• DATA SHOWN:
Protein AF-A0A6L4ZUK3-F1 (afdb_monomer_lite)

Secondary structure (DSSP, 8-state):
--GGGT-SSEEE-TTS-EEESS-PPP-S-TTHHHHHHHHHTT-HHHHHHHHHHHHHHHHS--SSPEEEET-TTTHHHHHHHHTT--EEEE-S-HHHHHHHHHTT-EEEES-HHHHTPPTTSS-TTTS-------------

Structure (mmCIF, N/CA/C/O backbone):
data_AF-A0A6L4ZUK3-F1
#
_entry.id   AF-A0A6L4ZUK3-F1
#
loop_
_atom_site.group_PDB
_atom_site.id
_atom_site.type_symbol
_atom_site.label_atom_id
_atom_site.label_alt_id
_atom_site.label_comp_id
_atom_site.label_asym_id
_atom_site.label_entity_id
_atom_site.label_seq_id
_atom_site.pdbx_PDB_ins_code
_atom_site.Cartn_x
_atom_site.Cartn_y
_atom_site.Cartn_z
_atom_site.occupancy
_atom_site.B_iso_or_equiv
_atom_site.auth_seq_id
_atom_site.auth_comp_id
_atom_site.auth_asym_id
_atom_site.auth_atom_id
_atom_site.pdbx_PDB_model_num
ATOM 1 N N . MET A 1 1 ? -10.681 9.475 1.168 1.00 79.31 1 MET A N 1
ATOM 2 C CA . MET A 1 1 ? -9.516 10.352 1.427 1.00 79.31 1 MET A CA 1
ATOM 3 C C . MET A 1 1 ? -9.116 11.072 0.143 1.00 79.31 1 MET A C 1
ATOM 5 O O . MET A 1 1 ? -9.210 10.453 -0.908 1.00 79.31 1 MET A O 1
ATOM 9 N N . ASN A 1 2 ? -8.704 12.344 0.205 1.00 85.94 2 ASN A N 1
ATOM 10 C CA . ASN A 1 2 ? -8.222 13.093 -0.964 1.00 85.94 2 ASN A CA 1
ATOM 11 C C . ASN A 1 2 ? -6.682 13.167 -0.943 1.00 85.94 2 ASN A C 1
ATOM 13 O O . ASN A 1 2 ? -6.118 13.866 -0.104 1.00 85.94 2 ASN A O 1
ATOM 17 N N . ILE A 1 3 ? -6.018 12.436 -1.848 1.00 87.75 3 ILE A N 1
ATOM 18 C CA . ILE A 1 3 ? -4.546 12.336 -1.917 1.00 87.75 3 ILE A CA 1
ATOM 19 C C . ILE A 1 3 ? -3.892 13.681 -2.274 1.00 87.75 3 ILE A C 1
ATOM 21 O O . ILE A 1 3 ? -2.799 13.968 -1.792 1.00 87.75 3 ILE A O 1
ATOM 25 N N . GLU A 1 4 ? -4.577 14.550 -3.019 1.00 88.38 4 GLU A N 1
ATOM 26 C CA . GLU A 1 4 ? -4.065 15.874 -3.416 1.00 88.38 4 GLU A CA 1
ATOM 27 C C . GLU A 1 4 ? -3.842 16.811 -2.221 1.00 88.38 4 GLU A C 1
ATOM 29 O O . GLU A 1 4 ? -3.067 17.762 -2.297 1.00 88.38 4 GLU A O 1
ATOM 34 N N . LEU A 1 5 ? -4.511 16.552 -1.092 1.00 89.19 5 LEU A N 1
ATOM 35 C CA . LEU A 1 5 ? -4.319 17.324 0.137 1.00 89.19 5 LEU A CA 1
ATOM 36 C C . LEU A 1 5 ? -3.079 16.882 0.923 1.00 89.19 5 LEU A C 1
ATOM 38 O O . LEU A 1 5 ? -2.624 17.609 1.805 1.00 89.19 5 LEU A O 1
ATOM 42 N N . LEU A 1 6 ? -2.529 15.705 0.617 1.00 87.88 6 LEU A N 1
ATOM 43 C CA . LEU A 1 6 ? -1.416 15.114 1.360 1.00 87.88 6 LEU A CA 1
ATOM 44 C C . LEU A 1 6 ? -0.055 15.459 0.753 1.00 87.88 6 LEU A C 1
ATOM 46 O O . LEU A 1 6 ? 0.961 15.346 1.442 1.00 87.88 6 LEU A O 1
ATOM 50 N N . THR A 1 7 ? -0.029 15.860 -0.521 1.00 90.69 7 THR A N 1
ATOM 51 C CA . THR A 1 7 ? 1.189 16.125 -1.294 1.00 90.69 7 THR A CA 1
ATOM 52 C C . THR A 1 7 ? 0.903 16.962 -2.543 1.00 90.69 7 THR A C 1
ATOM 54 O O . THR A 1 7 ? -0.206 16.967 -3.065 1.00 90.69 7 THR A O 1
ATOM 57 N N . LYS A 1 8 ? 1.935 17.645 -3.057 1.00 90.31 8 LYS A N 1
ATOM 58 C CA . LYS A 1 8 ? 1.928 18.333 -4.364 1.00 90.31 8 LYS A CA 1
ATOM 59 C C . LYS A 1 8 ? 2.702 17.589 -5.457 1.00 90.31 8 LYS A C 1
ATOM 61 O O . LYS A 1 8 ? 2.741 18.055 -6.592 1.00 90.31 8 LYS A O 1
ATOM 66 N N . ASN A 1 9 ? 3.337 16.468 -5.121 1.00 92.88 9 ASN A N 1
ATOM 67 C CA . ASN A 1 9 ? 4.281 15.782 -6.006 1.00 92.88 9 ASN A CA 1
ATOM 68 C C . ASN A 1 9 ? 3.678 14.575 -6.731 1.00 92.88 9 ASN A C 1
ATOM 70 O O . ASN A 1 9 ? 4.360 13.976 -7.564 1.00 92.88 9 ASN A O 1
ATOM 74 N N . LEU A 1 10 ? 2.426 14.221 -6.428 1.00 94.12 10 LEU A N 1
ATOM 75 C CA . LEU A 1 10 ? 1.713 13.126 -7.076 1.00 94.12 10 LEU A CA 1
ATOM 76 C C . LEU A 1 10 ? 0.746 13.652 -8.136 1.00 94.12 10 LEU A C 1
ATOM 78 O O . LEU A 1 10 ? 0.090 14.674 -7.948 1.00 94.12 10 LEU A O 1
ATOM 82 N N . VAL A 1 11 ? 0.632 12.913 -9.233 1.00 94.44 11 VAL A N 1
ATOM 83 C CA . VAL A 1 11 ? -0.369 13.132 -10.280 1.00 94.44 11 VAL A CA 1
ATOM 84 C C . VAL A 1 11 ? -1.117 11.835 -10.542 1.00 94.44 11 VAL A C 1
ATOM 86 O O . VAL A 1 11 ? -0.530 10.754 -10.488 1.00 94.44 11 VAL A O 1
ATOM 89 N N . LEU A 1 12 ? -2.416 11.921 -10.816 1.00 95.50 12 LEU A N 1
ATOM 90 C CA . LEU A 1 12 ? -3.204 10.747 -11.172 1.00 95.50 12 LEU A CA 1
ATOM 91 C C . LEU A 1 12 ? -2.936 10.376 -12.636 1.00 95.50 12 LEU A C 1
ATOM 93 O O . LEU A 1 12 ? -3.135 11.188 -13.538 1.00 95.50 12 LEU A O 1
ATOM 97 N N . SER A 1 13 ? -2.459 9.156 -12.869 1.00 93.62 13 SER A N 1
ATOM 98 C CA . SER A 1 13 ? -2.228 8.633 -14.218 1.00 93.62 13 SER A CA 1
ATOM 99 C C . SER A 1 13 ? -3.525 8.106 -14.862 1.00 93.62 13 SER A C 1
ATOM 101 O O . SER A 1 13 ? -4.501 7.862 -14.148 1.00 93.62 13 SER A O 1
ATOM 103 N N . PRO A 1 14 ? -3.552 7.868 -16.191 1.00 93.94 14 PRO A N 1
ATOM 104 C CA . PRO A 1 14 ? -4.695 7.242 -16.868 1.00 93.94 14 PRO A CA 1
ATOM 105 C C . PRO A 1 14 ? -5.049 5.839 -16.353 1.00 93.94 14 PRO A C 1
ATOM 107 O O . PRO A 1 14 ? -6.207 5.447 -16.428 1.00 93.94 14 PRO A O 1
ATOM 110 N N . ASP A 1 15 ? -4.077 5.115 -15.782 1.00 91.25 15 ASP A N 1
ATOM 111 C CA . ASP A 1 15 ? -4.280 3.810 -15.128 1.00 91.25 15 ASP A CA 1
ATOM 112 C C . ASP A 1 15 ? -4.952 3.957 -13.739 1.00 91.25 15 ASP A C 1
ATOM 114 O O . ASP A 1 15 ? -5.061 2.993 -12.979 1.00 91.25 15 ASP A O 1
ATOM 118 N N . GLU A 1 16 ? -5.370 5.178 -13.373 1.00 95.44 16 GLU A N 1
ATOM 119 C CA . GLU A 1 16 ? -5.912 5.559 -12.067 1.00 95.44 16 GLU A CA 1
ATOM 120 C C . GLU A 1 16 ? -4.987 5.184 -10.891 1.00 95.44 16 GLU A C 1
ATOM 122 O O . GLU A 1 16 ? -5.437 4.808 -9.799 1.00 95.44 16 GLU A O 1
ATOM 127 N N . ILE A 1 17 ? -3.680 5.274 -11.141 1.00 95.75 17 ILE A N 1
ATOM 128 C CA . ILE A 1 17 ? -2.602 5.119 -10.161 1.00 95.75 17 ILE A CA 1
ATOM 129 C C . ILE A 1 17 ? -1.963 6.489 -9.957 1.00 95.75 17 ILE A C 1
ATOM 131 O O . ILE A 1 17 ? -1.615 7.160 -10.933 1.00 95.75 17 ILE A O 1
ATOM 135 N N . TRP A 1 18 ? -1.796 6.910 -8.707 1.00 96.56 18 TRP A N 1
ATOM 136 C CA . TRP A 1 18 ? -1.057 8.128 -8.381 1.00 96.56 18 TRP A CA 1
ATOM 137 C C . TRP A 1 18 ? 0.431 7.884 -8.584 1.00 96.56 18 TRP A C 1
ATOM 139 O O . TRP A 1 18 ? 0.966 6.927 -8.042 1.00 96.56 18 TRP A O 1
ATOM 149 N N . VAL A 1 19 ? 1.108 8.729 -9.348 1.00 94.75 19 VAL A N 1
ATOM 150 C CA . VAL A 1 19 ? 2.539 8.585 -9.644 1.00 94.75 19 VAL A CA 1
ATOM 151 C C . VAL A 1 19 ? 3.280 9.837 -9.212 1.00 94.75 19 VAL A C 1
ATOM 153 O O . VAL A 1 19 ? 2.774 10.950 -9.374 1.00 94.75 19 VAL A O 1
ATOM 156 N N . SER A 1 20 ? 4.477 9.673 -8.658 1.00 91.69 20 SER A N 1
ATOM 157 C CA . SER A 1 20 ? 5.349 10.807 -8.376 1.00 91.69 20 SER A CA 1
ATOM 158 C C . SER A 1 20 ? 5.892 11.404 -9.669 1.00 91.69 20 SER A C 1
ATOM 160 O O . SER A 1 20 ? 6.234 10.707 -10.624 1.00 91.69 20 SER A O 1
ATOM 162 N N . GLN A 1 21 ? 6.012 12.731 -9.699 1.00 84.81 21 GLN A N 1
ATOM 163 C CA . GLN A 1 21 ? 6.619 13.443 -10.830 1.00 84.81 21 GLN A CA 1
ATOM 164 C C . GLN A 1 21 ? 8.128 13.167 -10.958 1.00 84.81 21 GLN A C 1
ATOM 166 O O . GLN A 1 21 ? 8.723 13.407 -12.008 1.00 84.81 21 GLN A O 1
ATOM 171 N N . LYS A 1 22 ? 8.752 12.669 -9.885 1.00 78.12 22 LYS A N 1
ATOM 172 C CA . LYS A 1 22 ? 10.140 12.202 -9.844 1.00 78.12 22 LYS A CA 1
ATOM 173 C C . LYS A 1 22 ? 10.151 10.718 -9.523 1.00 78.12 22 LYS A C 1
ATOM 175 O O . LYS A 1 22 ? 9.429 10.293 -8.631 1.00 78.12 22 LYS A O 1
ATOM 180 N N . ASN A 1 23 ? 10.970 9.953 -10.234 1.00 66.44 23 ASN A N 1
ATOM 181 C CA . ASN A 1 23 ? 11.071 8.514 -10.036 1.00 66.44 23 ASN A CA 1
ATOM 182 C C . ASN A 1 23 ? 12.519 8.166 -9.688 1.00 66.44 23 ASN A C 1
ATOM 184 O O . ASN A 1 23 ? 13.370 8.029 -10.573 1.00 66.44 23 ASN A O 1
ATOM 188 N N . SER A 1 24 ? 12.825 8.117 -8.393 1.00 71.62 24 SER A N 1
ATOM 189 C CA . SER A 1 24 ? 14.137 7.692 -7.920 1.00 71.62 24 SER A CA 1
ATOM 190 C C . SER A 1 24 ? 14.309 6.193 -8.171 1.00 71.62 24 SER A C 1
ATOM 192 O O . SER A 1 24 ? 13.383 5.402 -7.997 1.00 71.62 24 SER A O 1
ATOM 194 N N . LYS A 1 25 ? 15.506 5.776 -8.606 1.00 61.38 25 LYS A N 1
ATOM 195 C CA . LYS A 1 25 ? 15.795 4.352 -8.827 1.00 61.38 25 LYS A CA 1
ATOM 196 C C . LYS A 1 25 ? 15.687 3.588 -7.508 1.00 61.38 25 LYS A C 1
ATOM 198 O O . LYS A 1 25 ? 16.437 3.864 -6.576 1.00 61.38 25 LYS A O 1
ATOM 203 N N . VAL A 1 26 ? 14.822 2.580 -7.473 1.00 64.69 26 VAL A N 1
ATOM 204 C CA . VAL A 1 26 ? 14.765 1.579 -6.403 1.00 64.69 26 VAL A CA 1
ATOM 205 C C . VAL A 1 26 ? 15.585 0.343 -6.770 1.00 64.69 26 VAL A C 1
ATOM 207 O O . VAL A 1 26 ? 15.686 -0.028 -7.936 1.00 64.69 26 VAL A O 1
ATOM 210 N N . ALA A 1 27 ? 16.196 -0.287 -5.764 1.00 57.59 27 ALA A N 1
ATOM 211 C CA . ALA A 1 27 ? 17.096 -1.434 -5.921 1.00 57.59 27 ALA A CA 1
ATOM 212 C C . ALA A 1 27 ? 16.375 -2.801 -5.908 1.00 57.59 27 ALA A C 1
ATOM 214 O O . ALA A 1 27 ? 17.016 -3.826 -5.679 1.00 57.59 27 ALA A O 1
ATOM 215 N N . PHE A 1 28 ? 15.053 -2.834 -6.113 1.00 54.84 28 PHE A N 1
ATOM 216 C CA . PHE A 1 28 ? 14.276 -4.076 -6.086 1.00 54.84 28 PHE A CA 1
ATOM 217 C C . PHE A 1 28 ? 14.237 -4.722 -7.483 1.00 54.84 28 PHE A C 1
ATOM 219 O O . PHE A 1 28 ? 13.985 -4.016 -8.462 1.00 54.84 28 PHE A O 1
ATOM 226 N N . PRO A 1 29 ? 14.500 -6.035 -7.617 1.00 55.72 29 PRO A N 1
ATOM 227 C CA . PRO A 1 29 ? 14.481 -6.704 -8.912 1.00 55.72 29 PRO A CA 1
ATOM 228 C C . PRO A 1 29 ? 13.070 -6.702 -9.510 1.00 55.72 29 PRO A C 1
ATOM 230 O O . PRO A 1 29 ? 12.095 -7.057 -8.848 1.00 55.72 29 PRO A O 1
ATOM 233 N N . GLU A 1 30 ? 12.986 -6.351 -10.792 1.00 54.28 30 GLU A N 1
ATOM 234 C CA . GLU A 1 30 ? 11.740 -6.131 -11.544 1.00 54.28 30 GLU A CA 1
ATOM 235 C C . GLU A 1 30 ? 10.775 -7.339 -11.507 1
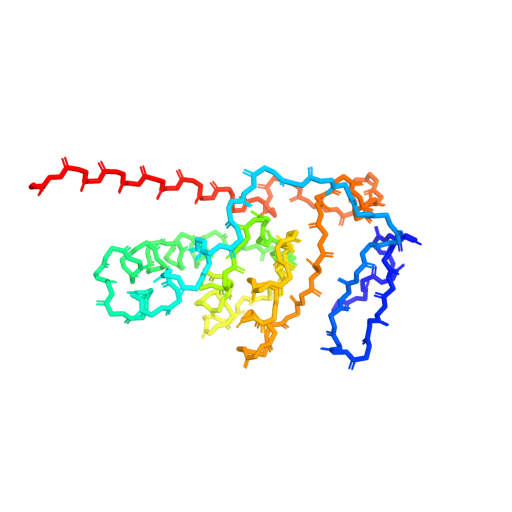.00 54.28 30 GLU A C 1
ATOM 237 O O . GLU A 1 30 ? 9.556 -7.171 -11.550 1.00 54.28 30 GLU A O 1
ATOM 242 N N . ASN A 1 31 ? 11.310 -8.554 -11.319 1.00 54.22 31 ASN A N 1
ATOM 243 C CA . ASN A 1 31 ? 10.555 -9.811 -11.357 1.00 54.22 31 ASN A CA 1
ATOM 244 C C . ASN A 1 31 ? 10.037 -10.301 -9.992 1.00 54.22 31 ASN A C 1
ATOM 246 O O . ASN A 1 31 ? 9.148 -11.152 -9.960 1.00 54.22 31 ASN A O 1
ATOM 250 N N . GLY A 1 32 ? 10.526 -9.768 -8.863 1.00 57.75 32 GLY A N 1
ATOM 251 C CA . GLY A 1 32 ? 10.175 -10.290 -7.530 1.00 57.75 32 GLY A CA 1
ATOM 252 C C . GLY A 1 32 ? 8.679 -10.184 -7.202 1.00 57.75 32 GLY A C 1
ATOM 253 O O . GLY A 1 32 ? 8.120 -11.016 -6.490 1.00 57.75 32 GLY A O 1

• WHAT TO PRODUCE:
Could you set down, word for word, only the lines above from the line with "ATOM 107 O O" to the line with "ATOM 162 N N", including both?

• SOLUTION FOR THIS PROBLEM:
ATOM 107 O O . PRO A 1 14 ? -6.207 5.447 -16.428 1.00 93.94 14 PRO A O 1
ATOM 110 N N . ASP A 1 15 ? -4.077 5.115 -15.782 1.00 91.25 15 ASP A N 1
ATOM 111 C CA . ASP A 1 15 ? -4.280 3.810 -15.128 1.00 91.25 15 ASP A CA 1
ATOM 112 C C . ASP A 1 15 ? -4.952 3.957 -13.739 1.00 91.25 15 ASP A C 1
ATOM 114 O O . ASP A 1 15 ? -5.061 2.993 -12.979 1.00 91.25 15 ASP A O 1
ATOM 118 N N . GLU A 1 16 ? -5.370 5.178 -13.373 1.00 95.44 16 GLU A N 1
ATOM 119 C CA . GLU A 1 16 ? -5.912 5.559 -12.067 1.00 95.44 16 GLU A CA 1
ATOM 120 C C . GLU A 1 16 ? -4.987 5.184 -10.891 1.00 95.44 16 GLU A C 1
ATOM 122 O O . GLU A 1 16 ? -5.437 4.808 -9.799 1.00 95.44 16 GLU A O 1
ATOM 127 N N . ILE A 1 17 ? -3.680 5.274 -11.141 1.00 95.75 17 ILE A N 1
ATOM 128 C CA . ILE A 1 17 ? -2.602 5.119 -10.161 1.00 95.75 17 ILE A CA 1
ATOM 129 C C . ILE A 1 17 ? -1.963 6.489 -9.957 1.00 95.75 17 ILE A C 1
ATOM 131 O O . ILE A 1 17 ? -1.615 7.160 -10.933 1.00 95.75 17 ILE A O 1
ATOM 135 N N . TRP A 1 18 ? -1.796 6.910 -8.707 1.00 96.56 18 TRP A N 1
ATOM 136 C CA . TRP A 1 18 ? -1.057 8.128 -8.381 1.00 96.56 18 TRP A CA 1
ATOM 137 C C . TRP A 1 18 ? 0.431 7.884 -8.584 1.00 96.56 18 TRP A C 1
ATOM 139 O O . TRP A 1 18 ? 0.966 6.927 -8.042 1.00 96.56 18 TRP A O 1
ATOM 149 N N . VAL A 1 19 ? 1.108 8.729 -9.348 1.00 94.75 19 VAL A N 1
ATOM 150 C CA . VAL A 1 19 ? 2.539 8.585 -9.644 1.00 94.75 19 VAL A CA 1
ATOM 151 C C . VAL A 1 19 ? 3.280 9.837 -9.212 1.00 94.75 19 VAL A C 1
ATOM 153 O O . VAL A 1 19 ? 2.774 10.950 -9.374 1.00 94.75 19 VAL A O 1
ATOM 156 N N . SER A 1 20 ? 4.477 9.673 -8.658 1.00 91.69 20 SER A N 1
ATOM 157 C CA . SER A 1 20 ? 5.349 10.807 -8.376 1.00 91.69 20 SER A CA 1
ATOM 158 C C . SER A 1 20 ? 5.892 11.404 -9.669 1.00 91.69 20 SER A C 1
ATOM 160 O O . SER A 1 20 ? 6.234 10.707 -10.624 1.00 91.69 20 SER A O 1
ATOM 162 N N . GLN A 1 21 ? 6.012 12.731 -9.699 1.00 84.81 21 GLN A N 1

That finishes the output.